Corona: Die Bund-Länder-Runde will heute keine Verschärfungen, aber auch keine Lockerungen beschließen. PCR-Tests sollen vorrangig für Ältere genutzt werden.
Der Erweiterungsbau der Nationalgalerie sollte eigentlich 340 Millionen Euro kosten, jetzt werden es 450 Millionen. Der Bundestag muss nachschießen.
Christian Schmidt, Hoher Repräsentant für Bosnien und Herzegowina, warnt vor dem Auseinanderbrechen des Westbalkanstaates - und ruft Berlin und Brüssel zu neuer Härte auf.
Die Ampel-Fraktionen schnüren ein großes Agrar-Reformpaket und wollen ein verpflichtendes Tierwohlkennzeichen. Wir wissen, was kommen soll.
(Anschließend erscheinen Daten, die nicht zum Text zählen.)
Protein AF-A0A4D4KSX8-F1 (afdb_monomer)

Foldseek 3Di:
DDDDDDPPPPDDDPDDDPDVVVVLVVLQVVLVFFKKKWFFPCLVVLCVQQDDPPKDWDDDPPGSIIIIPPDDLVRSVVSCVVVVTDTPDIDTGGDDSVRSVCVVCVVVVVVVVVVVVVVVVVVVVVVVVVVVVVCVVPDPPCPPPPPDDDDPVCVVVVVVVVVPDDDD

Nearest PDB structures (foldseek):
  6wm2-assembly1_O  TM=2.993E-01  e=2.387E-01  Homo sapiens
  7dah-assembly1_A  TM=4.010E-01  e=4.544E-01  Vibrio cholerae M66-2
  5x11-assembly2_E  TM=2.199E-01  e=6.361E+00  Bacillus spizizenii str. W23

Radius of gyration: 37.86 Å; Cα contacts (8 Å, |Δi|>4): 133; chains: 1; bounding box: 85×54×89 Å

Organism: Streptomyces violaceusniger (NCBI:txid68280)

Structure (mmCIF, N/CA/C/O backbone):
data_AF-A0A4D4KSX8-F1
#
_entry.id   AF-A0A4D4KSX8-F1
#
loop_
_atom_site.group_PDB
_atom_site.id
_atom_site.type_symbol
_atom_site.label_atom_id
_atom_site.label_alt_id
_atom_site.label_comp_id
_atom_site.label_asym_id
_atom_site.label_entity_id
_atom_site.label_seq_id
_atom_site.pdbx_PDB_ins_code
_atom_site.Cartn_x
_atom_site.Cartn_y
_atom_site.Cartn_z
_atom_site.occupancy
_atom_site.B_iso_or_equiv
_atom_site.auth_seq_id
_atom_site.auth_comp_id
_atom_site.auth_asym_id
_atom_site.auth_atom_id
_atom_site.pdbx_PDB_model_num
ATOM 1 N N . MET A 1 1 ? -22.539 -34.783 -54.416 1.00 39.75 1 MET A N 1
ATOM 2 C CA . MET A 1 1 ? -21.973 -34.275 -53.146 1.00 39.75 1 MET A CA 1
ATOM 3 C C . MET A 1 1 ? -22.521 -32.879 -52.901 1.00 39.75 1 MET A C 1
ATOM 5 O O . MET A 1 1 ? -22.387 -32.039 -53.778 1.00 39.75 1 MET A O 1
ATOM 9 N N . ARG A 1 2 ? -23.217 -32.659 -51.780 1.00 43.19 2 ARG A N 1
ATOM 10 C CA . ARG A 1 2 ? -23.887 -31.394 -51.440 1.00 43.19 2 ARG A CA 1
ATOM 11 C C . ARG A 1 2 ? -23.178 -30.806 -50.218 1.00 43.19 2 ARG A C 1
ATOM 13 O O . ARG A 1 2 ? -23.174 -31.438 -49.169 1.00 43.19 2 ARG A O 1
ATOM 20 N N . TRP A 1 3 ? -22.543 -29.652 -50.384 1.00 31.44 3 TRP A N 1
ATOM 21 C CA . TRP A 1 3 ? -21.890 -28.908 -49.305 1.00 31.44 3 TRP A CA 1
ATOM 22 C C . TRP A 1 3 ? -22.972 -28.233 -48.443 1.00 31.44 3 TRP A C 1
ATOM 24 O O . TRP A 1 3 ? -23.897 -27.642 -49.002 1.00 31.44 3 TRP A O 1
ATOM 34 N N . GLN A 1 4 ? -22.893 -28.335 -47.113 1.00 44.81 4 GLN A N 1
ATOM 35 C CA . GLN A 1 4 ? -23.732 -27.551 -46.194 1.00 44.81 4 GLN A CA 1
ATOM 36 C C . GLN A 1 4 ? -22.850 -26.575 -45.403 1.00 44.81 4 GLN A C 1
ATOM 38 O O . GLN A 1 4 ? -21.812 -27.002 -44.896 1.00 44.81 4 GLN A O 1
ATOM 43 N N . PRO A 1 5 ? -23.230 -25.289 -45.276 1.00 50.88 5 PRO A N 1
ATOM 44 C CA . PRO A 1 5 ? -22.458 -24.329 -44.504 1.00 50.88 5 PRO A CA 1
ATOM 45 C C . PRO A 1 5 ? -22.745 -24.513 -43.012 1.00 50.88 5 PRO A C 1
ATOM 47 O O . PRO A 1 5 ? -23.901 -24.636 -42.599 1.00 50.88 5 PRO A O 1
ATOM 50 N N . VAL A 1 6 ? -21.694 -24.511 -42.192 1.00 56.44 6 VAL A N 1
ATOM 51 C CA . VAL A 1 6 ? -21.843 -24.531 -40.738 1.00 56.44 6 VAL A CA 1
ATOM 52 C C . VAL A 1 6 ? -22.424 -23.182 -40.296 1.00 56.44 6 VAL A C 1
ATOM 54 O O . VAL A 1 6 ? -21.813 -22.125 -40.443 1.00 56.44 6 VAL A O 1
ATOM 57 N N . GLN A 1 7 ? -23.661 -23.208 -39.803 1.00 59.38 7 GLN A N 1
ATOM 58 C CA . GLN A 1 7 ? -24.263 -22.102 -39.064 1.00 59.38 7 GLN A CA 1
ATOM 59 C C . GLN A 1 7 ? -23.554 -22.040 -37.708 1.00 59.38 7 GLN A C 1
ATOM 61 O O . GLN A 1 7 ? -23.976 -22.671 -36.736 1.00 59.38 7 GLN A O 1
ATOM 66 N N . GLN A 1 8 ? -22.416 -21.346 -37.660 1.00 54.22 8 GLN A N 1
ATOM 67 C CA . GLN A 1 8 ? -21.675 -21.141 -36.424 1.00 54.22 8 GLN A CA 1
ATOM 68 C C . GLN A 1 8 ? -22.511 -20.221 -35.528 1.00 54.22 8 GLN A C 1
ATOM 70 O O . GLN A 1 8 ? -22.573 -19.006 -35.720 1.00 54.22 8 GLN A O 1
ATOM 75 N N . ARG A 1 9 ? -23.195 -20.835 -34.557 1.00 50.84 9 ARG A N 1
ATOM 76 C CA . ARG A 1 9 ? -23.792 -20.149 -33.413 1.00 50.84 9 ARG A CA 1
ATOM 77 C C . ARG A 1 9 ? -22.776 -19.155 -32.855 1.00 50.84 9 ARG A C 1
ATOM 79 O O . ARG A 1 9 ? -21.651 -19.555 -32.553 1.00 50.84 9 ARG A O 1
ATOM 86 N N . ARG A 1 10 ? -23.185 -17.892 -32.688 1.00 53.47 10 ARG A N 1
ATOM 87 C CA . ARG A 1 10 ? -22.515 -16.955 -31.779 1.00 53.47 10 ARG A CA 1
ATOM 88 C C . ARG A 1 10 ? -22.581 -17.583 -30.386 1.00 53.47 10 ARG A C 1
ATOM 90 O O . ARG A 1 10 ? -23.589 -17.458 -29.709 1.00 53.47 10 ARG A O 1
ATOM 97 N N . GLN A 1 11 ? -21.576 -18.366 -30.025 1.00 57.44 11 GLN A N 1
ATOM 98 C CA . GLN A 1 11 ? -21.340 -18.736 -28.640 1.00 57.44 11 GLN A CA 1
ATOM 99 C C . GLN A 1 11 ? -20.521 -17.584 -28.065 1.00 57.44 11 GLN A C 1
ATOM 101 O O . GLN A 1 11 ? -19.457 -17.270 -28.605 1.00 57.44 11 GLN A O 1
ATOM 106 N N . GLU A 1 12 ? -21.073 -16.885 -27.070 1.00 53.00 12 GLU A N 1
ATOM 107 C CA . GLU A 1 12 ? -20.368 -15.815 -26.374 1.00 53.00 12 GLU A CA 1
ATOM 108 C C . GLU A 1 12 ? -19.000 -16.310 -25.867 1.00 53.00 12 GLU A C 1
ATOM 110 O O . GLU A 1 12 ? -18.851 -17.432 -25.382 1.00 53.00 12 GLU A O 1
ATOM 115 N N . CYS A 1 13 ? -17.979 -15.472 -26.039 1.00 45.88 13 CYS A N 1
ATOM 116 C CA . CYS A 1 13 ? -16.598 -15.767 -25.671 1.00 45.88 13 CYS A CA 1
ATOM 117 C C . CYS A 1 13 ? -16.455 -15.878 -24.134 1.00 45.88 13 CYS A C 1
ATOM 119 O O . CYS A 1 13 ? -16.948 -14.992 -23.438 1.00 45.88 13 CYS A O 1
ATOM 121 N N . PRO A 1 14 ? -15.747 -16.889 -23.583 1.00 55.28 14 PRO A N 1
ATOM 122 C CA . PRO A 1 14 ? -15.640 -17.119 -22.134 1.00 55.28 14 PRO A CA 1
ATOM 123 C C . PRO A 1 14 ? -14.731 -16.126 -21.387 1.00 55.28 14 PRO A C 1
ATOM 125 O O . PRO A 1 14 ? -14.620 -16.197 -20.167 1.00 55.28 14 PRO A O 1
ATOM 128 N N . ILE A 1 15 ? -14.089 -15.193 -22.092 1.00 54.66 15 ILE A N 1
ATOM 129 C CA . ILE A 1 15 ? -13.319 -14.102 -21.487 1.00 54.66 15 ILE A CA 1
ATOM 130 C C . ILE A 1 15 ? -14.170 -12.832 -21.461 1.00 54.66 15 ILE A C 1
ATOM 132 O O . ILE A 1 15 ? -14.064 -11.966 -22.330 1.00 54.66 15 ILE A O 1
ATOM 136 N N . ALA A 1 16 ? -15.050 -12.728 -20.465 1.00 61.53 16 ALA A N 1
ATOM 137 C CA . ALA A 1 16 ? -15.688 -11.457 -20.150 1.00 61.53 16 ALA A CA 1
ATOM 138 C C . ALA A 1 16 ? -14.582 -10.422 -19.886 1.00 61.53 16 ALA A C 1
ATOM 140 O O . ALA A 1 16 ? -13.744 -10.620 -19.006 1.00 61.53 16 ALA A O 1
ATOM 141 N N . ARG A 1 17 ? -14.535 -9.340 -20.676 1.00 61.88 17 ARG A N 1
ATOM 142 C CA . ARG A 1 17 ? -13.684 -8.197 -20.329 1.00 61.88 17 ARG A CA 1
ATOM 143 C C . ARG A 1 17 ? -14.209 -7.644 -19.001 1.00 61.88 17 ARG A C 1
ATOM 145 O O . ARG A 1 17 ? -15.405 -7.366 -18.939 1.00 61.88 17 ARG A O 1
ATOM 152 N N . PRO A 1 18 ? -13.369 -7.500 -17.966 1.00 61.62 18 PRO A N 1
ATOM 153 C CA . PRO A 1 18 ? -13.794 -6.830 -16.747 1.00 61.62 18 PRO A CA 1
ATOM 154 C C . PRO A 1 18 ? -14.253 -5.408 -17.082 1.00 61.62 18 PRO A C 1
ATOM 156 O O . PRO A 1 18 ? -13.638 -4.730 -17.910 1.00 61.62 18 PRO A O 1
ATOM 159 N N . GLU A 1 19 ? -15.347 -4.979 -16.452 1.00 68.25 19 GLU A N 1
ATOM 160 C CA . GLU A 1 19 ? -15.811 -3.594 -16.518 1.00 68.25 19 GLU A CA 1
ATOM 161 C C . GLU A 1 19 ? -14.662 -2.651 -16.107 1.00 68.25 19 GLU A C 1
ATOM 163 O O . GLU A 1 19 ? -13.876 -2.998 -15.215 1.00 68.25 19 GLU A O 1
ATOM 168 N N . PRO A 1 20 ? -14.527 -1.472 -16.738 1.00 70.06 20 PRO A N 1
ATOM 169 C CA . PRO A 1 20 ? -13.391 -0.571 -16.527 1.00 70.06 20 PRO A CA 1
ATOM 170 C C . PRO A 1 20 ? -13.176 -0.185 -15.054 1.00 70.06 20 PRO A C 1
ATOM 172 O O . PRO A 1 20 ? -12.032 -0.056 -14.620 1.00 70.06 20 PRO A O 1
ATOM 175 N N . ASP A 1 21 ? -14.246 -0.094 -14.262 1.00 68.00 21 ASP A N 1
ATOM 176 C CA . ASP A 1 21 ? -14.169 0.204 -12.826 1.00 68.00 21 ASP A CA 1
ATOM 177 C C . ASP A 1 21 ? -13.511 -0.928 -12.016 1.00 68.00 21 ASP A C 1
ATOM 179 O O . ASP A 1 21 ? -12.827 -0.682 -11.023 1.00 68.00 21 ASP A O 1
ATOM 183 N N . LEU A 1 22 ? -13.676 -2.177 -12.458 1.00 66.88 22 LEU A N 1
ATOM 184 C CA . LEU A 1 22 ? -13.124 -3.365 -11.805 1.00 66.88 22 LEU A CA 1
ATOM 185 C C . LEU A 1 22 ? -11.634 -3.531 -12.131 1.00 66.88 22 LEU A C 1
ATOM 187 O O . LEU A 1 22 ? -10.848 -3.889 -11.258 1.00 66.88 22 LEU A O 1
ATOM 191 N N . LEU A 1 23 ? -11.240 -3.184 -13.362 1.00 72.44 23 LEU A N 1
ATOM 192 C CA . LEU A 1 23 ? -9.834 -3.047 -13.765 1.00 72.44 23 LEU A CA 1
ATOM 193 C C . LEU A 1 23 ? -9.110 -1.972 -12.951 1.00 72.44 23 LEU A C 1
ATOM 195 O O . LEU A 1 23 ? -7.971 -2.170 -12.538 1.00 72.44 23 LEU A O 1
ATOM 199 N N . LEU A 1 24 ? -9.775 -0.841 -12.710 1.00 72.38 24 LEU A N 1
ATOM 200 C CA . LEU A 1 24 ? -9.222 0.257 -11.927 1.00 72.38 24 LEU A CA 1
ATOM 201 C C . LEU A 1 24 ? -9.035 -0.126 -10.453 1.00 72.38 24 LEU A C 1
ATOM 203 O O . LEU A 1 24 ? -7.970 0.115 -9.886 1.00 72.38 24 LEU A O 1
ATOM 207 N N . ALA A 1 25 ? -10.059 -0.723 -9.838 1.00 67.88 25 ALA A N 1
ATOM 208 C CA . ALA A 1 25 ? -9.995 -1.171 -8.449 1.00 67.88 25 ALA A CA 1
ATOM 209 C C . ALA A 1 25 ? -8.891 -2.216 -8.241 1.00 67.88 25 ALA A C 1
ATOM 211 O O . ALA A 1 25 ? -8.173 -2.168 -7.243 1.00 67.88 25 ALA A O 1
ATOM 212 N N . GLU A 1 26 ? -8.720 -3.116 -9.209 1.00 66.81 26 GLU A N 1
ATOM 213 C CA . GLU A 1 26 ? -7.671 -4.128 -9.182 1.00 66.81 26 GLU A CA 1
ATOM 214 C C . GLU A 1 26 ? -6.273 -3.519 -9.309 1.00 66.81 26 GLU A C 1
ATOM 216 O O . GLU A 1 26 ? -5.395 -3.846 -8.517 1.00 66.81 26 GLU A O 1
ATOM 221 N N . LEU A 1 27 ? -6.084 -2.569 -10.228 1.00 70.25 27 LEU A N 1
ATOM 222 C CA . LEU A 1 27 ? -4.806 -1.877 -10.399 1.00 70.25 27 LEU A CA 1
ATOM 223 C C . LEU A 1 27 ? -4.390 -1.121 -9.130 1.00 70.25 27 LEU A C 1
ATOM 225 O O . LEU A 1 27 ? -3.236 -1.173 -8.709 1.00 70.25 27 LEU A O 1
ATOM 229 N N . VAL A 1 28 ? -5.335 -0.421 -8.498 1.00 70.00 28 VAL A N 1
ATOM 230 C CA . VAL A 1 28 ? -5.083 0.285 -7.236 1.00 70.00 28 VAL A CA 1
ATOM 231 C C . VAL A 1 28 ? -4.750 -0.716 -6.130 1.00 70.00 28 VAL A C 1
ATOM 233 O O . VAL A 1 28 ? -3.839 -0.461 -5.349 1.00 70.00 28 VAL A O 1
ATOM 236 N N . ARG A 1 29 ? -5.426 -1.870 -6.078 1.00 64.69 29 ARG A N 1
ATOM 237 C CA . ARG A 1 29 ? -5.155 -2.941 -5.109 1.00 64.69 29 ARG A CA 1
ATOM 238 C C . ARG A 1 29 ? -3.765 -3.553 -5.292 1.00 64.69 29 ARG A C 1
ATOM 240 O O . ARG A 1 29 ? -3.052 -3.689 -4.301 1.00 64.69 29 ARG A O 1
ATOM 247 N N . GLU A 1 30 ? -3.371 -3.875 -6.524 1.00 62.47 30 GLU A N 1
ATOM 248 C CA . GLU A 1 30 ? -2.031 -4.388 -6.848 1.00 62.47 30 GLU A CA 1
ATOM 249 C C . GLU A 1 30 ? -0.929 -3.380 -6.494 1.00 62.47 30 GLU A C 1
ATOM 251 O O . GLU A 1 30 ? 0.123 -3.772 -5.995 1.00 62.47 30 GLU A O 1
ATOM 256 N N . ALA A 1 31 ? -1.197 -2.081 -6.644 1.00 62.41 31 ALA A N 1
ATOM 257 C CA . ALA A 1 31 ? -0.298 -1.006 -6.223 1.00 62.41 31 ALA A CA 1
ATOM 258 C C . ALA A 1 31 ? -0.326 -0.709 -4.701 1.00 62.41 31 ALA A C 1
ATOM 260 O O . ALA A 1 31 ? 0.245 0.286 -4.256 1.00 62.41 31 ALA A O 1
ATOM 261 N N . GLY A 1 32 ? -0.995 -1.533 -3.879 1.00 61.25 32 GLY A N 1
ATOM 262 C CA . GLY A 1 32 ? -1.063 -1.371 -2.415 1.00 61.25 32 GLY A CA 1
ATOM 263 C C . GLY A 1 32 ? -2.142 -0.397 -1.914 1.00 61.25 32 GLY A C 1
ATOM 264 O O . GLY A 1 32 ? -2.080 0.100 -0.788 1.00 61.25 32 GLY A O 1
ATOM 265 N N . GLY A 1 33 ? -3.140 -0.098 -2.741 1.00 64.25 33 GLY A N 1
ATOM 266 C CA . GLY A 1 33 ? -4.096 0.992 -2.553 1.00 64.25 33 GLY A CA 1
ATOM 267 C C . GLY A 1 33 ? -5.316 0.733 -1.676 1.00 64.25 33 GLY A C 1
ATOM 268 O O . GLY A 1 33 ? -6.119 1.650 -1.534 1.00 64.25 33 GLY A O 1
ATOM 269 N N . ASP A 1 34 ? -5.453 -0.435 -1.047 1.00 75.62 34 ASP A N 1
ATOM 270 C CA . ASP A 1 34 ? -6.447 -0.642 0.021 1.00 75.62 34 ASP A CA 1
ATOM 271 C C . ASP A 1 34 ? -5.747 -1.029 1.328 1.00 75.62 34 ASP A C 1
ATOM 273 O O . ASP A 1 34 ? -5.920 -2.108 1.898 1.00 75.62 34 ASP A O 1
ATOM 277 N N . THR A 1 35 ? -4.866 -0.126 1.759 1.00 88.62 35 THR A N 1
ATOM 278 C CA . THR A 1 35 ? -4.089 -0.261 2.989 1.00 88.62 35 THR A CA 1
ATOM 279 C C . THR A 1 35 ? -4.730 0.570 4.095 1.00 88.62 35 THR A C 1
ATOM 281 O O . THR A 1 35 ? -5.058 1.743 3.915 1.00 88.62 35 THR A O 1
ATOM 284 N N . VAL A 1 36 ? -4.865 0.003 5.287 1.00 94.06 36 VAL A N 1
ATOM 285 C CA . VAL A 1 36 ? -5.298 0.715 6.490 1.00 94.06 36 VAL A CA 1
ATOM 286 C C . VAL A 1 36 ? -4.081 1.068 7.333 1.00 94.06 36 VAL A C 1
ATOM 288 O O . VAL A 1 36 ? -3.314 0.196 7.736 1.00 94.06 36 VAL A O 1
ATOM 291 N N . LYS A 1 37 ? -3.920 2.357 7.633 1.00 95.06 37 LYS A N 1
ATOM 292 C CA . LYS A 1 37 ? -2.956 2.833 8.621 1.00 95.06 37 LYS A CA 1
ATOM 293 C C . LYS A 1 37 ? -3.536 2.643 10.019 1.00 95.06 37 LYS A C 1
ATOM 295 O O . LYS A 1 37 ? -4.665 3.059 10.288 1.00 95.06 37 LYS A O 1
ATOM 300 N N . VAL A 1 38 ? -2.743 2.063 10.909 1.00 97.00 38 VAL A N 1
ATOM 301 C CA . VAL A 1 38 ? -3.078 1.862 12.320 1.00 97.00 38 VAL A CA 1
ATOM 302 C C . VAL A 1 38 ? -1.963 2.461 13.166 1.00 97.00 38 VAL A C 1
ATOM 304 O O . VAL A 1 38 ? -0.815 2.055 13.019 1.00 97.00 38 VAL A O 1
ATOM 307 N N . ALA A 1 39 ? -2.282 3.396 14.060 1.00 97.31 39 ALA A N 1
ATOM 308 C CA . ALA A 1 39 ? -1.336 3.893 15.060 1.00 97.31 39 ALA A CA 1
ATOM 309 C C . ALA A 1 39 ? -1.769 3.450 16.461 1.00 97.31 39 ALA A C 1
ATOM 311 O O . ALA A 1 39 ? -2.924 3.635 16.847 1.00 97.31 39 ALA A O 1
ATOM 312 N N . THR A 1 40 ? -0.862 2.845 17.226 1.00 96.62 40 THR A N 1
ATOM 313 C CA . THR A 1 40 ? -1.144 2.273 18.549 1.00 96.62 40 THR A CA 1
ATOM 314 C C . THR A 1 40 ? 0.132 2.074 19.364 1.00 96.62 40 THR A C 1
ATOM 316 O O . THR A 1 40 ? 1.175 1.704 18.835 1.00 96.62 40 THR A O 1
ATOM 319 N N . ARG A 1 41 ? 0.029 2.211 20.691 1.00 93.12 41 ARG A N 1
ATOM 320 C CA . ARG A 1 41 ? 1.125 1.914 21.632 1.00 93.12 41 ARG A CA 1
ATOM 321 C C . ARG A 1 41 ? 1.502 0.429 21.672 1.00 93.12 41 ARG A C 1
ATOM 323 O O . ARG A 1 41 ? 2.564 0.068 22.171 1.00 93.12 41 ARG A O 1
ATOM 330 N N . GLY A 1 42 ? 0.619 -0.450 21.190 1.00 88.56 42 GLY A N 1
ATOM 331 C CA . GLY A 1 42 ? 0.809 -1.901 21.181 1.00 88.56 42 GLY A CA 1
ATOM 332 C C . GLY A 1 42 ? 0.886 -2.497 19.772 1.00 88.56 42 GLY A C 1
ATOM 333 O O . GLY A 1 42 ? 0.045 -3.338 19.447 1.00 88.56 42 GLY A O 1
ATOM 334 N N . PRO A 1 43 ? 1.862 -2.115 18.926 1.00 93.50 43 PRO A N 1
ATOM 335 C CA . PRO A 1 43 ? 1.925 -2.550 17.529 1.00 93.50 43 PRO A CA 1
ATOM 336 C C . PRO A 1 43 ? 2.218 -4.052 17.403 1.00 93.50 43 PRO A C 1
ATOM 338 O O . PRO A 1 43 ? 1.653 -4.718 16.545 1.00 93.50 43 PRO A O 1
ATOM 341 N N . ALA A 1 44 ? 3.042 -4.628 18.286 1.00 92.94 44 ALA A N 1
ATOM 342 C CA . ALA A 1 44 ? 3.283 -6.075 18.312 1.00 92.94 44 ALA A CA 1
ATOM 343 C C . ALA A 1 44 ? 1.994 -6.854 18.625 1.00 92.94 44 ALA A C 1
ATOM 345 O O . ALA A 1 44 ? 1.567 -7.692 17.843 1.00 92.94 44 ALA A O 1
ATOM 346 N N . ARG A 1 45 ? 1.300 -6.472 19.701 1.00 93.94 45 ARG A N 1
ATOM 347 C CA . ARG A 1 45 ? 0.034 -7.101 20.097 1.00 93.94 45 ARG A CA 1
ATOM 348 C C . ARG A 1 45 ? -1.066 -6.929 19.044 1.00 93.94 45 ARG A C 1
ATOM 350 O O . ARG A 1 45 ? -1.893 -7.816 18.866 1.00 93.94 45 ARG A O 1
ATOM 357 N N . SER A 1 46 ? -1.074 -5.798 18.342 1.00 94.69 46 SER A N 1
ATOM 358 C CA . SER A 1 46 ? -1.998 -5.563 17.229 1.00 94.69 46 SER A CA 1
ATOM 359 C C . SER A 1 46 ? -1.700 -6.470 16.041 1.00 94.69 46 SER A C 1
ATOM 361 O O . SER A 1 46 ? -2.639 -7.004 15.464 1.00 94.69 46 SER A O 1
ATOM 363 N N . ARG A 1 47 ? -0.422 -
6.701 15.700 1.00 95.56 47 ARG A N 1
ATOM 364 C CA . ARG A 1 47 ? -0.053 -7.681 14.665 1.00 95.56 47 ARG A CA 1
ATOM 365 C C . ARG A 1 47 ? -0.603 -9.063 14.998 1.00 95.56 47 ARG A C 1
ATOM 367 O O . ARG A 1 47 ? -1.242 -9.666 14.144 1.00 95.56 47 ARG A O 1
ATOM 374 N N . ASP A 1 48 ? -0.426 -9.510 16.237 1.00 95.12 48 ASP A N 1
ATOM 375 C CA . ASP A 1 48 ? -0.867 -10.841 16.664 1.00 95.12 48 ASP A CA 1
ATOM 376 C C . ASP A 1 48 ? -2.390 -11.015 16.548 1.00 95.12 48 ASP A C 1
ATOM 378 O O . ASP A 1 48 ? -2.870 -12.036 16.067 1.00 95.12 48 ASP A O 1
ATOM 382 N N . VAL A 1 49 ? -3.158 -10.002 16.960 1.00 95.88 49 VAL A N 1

CDU legt Kommissionsbericht zur Wahlniederlage vor
Kein Profil, kein programmatischer Mut, kein Narrativ für eine moderne bürgerliche Partei, keine pointierte Kampagne und der falsche Kandidat.
Das sind laut einer Analyse der CDU-Parteizentrale die zentralen Ursachen für die Wahlniederlage der Union im Herbst 2021.
Dokumentiert werden sie in dem 64-seitigen Abschlussbericht zweier von der CDU-Zentrale eingesetzter Kommissionen. Die Analyse liegt uns exklusiv vor.
Es ist ein Dokument des Scheiterns auf ganzer politischer Linie.
"Die Union verlor Wähler in allen sozialen Gruppen und konnte weder mit Problemlösungskompetenzen, ihrem Spitzenkandidaten noch als Partei überzeugen", fasst Autorin Viola Neu zusammen, Parteienforscherin bei der Konrad-Adenauer-Stiftung.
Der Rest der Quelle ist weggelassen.